**Action item:** Please output exactly the part of the records below that opens with the line containing "ATOM 40 C C" and closes with the line containing "ATOM 63 N N", both lines included, and nothing else.

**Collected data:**
::::
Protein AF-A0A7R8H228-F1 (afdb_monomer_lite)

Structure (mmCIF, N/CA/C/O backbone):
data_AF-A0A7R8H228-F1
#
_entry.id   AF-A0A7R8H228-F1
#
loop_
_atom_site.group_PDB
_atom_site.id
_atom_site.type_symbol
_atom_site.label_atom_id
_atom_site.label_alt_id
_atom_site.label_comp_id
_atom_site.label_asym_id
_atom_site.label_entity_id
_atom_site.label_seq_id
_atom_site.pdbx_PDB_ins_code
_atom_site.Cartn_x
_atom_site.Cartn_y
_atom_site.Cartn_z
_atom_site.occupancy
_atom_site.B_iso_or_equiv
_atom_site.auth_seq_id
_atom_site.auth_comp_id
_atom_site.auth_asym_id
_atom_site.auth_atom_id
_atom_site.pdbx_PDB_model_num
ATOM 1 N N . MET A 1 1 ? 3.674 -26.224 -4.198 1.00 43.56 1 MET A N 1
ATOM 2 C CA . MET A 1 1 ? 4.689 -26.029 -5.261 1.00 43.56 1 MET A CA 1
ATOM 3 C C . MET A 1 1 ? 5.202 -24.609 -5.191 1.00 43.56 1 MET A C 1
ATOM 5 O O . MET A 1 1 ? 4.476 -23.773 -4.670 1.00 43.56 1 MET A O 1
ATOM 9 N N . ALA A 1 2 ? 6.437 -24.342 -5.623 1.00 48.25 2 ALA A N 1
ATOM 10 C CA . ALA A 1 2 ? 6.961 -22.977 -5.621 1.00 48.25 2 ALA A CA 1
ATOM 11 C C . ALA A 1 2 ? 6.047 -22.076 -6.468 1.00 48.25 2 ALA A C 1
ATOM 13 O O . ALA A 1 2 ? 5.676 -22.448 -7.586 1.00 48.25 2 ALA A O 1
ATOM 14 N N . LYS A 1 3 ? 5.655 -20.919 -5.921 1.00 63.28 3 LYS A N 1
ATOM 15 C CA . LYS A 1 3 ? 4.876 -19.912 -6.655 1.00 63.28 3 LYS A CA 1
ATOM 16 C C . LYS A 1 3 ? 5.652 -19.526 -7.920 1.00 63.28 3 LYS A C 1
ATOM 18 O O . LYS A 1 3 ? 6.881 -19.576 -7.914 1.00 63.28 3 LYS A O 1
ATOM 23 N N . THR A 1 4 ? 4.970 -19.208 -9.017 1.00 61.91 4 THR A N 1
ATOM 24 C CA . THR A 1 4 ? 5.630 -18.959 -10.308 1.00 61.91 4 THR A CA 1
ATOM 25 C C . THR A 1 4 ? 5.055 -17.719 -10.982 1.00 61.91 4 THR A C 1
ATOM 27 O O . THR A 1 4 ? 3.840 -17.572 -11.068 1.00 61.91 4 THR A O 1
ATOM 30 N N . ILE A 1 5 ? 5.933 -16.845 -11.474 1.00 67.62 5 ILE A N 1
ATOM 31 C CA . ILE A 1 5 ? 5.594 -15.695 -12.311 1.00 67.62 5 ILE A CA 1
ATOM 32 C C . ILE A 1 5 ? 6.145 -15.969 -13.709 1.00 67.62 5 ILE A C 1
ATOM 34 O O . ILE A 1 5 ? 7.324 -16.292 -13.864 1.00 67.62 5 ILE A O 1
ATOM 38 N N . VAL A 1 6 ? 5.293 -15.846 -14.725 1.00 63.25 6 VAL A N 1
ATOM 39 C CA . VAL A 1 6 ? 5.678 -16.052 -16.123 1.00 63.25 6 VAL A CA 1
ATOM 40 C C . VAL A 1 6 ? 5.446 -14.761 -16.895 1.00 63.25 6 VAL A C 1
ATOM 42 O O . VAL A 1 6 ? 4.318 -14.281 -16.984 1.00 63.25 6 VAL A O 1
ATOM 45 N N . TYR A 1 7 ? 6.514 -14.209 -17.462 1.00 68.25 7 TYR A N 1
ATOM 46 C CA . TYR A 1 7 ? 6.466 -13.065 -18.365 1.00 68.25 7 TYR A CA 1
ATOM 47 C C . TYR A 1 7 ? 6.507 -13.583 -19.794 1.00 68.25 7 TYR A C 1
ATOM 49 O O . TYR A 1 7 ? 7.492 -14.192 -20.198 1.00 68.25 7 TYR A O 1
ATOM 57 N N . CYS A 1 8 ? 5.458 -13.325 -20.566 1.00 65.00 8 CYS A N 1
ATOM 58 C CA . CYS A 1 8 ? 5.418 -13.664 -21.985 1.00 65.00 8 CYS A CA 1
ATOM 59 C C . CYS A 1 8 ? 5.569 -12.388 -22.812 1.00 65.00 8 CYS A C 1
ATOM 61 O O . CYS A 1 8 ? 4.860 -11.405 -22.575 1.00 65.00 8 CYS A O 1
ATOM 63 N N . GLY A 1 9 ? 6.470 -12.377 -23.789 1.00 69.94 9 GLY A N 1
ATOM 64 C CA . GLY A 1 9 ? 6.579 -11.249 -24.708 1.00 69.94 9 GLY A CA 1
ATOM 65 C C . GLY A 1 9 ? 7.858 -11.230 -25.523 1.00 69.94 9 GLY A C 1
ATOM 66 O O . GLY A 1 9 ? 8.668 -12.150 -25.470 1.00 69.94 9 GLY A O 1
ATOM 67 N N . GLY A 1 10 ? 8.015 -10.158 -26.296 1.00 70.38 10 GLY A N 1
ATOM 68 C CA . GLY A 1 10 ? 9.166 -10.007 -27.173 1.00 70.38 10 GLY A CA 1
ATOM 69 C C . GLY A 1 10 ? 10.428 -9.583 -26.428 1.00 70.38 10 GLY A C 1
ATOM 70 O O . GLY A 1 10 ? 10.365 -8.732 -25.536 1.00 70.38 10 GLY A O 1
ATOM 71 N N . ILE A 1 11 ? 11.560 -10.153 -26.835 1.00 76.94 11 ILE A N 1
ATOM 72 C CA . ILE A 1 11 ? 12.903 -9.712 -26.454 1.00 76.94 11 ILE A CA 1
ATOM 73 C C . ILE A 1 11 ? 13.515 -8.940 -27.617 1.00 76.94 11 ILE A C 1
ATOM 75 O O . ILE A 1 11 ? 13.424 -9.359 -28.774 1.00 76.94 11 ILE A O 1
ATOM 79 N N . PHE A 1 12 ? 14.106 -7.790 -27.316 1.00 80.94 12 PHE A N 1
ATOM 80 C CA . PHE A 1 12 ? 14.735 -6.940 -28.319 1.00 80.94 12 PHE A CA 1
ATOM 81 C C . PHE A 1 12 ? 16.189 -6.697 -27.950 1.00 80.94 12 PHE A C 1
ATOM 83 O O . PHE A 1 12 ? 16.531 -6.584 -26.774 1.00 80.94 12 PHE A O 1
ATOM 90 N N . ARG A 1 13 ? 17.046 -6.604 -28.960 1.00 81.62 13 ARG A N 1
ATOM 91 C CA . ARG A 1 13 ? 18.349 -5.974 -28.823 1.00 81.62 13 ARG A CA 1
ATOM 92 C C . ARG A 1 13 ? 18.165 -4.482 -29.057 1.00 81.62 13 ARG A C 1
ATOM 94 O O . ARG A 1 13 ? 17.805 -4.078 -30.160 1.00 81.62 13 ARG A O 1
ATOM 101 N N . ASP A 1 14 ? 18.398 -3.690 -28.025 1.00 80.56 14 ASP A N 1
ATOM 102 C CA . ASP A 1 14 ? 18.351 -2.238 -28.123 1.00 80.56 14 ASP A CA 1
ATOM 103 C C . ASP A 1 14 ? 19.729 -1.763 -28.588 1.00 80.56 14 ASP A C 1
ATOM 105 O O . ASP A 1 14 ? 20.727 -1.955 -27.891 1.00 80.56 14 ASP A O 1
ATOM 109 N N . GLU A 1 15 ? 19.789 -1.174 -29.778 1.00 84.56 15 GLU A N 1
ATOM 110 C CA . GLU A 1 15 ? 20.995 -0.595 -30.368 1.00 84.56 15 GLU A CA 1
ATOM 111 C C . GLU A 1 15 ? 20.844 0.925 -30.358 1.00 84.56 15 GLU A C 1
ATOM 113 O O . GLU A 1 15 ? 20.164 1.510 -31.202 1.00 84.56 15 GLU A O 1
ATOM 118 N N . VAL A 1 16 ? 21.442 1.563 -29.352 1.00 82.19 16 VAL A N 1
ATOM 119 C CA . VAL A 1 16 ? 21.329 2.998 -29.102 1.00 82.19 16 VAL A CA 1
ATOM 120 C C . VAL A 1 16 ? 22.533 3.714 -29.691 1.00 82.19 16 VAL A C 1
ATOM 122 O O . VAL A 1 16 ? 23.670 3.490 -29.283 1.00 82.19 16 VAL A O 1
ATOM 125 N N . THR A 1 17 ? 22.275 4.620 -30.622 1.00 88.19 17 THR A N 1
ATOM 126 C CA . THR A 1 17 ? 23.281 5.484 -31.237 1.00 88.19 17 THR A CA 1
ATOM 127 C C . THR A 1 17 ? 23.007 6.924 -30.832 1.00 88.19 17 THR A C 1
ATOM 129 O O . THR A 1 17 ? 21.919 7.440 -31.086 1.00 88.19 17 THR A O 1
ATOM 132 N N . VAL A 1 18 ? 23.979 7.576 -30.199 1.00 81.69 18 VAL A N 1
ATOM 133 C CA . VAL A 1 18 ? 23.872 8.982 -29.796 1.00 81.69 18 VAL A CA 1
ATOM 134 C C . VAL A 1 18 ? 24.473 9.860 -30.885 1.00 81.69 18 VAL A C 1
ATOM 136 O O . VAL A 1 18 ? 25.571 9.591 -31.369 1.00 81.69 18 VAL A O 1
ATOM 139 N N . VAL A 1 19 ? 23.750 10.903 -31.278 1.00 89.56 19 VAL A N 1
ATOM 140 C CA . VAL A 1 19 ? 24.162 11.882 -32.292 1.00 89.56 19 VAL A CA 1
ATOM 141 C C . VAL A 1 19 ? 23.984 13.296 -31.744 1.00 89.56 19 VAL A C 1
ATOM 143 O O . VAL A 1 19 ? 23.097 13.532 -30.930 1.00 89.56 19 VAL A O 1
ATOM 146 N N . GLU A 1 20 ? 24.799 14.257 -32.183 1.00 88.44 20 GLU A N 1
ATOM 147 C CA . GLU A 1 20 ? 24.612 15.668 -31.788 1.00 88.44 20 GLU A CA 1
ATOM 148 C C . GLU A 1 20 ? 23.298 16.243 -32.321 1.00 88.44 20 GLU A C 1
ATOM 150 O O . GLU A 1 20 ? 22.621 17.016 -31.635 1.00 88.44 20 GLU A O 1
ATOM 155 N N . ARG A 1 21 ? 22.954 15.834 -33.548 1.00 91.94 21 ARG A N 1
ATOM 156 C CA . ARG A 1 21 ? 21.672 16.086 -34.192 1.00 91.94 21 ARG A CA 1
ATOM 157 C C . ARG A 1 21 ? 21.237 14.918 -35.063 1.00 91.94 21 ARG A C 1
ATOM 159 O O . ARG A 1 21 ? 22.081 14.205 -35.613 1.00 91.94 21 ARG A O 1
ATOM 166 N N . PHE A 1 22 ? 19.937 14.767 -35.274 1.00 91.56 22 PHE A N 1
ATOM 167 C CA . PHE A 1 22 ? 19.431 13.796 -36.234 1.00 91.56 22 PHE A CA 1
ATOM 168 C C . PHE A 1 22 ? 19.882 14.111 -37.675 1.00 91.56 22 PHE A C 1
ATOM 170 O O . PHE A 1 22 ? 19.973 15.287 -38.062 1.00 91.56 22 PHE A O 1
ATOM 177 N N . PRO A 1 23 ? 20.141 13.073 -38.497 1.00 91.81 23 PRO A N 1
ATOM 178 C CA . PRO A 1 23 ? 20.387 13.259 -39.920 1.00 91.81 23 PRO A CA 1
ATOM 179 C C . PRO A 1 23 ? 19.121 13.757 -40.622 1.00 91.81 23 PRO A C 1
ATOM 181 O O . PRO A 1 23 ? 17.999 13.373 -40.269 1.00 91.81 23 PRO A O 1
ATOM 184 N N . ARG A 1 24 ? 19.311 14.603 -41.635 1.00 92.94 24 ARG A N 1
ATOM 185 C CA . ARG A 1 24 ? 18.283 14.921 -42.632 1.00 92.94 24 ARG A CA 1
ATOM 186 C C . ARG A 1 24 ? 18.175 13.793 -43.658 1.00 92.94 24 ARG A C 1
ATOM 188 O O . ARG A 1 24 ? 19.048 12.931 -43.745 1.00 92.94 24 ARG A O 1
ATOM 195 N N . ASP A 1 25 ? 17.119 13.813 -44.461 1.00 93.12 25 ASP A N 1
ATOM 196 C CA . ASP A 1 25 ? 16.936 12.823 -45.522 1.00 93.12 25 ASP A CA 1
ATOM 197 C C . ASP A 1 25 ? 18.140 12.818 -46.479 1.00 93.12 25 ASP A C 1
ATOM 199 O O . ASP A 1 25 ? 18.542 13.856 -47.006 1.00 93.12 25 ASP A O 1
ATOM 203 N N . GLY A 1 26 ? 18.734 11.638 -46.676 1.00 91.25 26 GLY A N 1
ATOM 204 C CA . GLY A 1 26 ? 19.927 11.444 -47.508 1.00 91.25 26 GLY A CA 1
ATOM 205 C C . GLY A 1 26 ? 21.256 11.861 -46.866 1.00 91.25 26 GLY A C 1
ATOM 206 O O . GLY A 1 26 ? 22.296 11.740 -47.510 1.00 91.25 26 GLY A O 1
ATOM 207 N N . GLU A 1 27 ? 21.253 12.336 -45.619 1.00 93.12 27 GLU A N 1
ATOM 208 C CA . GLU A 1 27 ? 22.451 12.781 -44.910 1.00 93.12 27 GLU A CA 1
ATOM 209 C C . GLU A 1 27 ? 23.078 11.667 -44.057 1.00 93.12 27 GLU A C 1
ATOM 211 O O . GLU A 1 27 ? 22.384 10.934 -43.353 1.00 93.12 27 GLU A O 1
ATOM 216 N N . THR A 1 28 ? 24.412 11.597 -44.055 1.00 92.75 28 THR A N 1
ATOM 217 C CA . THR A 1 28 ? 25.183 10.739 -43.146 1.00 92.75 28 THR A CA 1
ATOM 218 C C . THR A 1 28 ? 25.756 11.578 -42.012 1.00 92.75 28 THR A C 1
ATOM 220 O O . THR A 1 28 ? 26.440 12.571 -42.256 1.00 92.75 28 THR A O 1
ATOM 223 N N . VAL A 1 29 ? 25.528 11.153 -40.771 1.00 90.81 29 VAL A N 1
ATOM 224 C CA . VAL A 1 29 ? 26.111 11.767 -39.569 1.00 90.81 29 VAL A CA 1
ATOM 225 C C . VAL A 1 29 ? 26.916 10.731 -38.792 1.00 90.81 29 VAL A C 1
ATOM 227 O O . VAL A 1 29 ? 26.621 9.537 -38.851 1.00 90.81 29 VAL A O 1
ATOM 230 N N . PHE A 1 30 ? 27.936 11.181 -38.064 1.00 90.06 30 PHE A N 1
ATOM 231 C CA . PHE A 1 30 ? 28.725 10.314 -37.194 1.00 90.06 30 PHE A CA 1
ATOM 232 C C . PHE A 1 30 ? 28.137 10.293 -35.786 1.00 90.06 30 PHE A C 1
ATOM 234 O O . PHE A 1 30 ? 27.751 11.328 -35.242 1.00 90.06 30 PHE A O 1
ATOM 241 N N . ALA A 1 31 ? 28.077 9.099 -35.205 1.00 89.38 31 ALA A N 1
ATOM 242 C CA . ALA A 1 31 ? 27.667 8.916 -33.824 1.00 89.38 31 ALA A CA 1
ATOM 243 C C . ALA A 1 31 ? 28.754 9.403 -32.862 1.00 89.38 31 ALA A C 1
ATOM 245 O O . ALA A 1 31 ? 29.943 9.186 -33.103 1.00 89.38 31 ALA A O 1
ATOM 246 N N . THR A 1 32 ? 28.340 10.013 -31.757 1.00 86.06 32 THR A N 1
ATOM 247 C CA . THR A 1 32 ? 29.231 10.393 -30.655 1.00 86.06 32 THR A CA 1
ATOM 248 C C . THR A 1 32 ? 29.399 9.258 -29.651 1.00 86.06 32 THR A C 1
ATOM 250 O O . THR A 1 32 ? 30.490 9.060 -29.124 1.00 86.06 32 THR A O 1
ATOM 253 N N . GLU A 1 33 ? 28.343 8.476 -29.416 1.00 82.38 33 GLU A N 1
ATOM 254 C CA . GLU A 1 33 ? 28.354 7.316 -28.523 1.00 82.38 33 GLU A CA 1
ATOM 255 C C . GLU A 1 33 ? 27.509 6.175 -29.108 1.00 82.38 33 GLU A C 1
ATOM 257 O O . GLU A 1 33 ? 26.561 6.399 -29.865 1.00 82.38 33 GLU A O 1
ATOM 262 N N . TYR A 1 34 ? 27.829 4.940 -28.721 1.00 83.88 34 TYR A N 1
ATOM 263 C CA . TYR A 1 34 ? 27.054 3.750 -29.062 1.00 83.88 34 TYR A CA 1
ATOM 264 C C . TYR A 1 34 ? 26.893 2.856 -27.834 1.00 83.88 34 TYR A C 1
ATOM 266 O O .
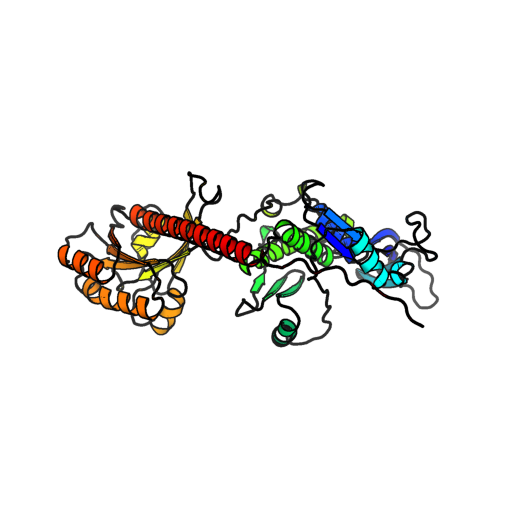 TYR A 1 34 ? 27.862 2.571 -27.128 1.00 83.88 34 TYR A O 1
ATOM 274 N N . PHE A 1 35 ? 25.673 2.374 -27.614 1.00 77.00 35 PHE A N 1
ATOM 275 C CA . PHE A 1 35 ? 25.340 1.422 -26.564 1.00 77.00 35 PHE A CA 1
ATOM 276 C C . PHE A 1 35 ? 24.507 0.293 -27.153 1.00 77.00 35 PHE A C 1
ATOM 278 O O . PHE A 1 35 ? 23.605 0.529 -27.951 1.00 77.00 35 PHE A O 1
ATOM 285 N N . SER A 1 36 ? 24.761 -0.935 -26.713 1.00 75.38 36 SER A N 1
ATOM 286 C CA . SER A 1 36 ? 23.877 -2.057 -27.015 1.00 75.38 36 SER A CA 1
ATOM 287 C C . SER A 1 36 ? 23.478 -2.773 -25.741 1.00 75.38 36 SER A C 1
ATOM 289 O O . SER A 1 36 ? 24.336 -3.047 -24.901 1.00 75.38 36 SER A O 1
::::
**Answer below:**
ATOM 40 C C . VAL A 1 6 ? 5.446 -14.761 -16.895 1.00 63.25 6 VAL A C 1
ATOM 42 O O . VAL A 1 6 ? 4.318 -14.281 -16.984 1.00 63.25 6 VAL A O 1
ATOM 45 N N . TYR A 1 7 ? 6.514 -14.209 -17.462 1.00 68.25 7 TYR A N 1
ATOM 46 C CA . TYR A 1 7 ? 6.466 -13.065 -18.365 1.00 68.25 7 TYR A CA 1
ATOM 47 C C . TYR A 1 7 ? 6.507 -13.583 -19.794 1.00 68.25 7 TYR A C 1
ATOM 49 O O . TYR A 1 7 ? 7.492 -14.192 -20.198 1.00 68.25 7 TYR A O 1
ATOM 57 N N . CYS A 1 8 ? 5.458 -13.325 -20.566 1.00 65.00 8 CYS A N 1
ATOM 58 C CA . CYS A 1 8 ? 5.418 -13.664 -21.985 1.00 65.00 8 CYS A CA 1
ATOM 59 C C . CYS A 1 8 ? 5.569 -12.388 -22.812 1.00 65.00 8 CYS A C 1
ATOM 61 O O . CYS A 1 8 ? 4.860 -11.405 -22.575 1.00 65.00 8 CYS A O 1
ATOM 63 N N . GLY A 1 9 ? 6.470 -12.377 -23.789 1.00 69.94 9 GLY A N 1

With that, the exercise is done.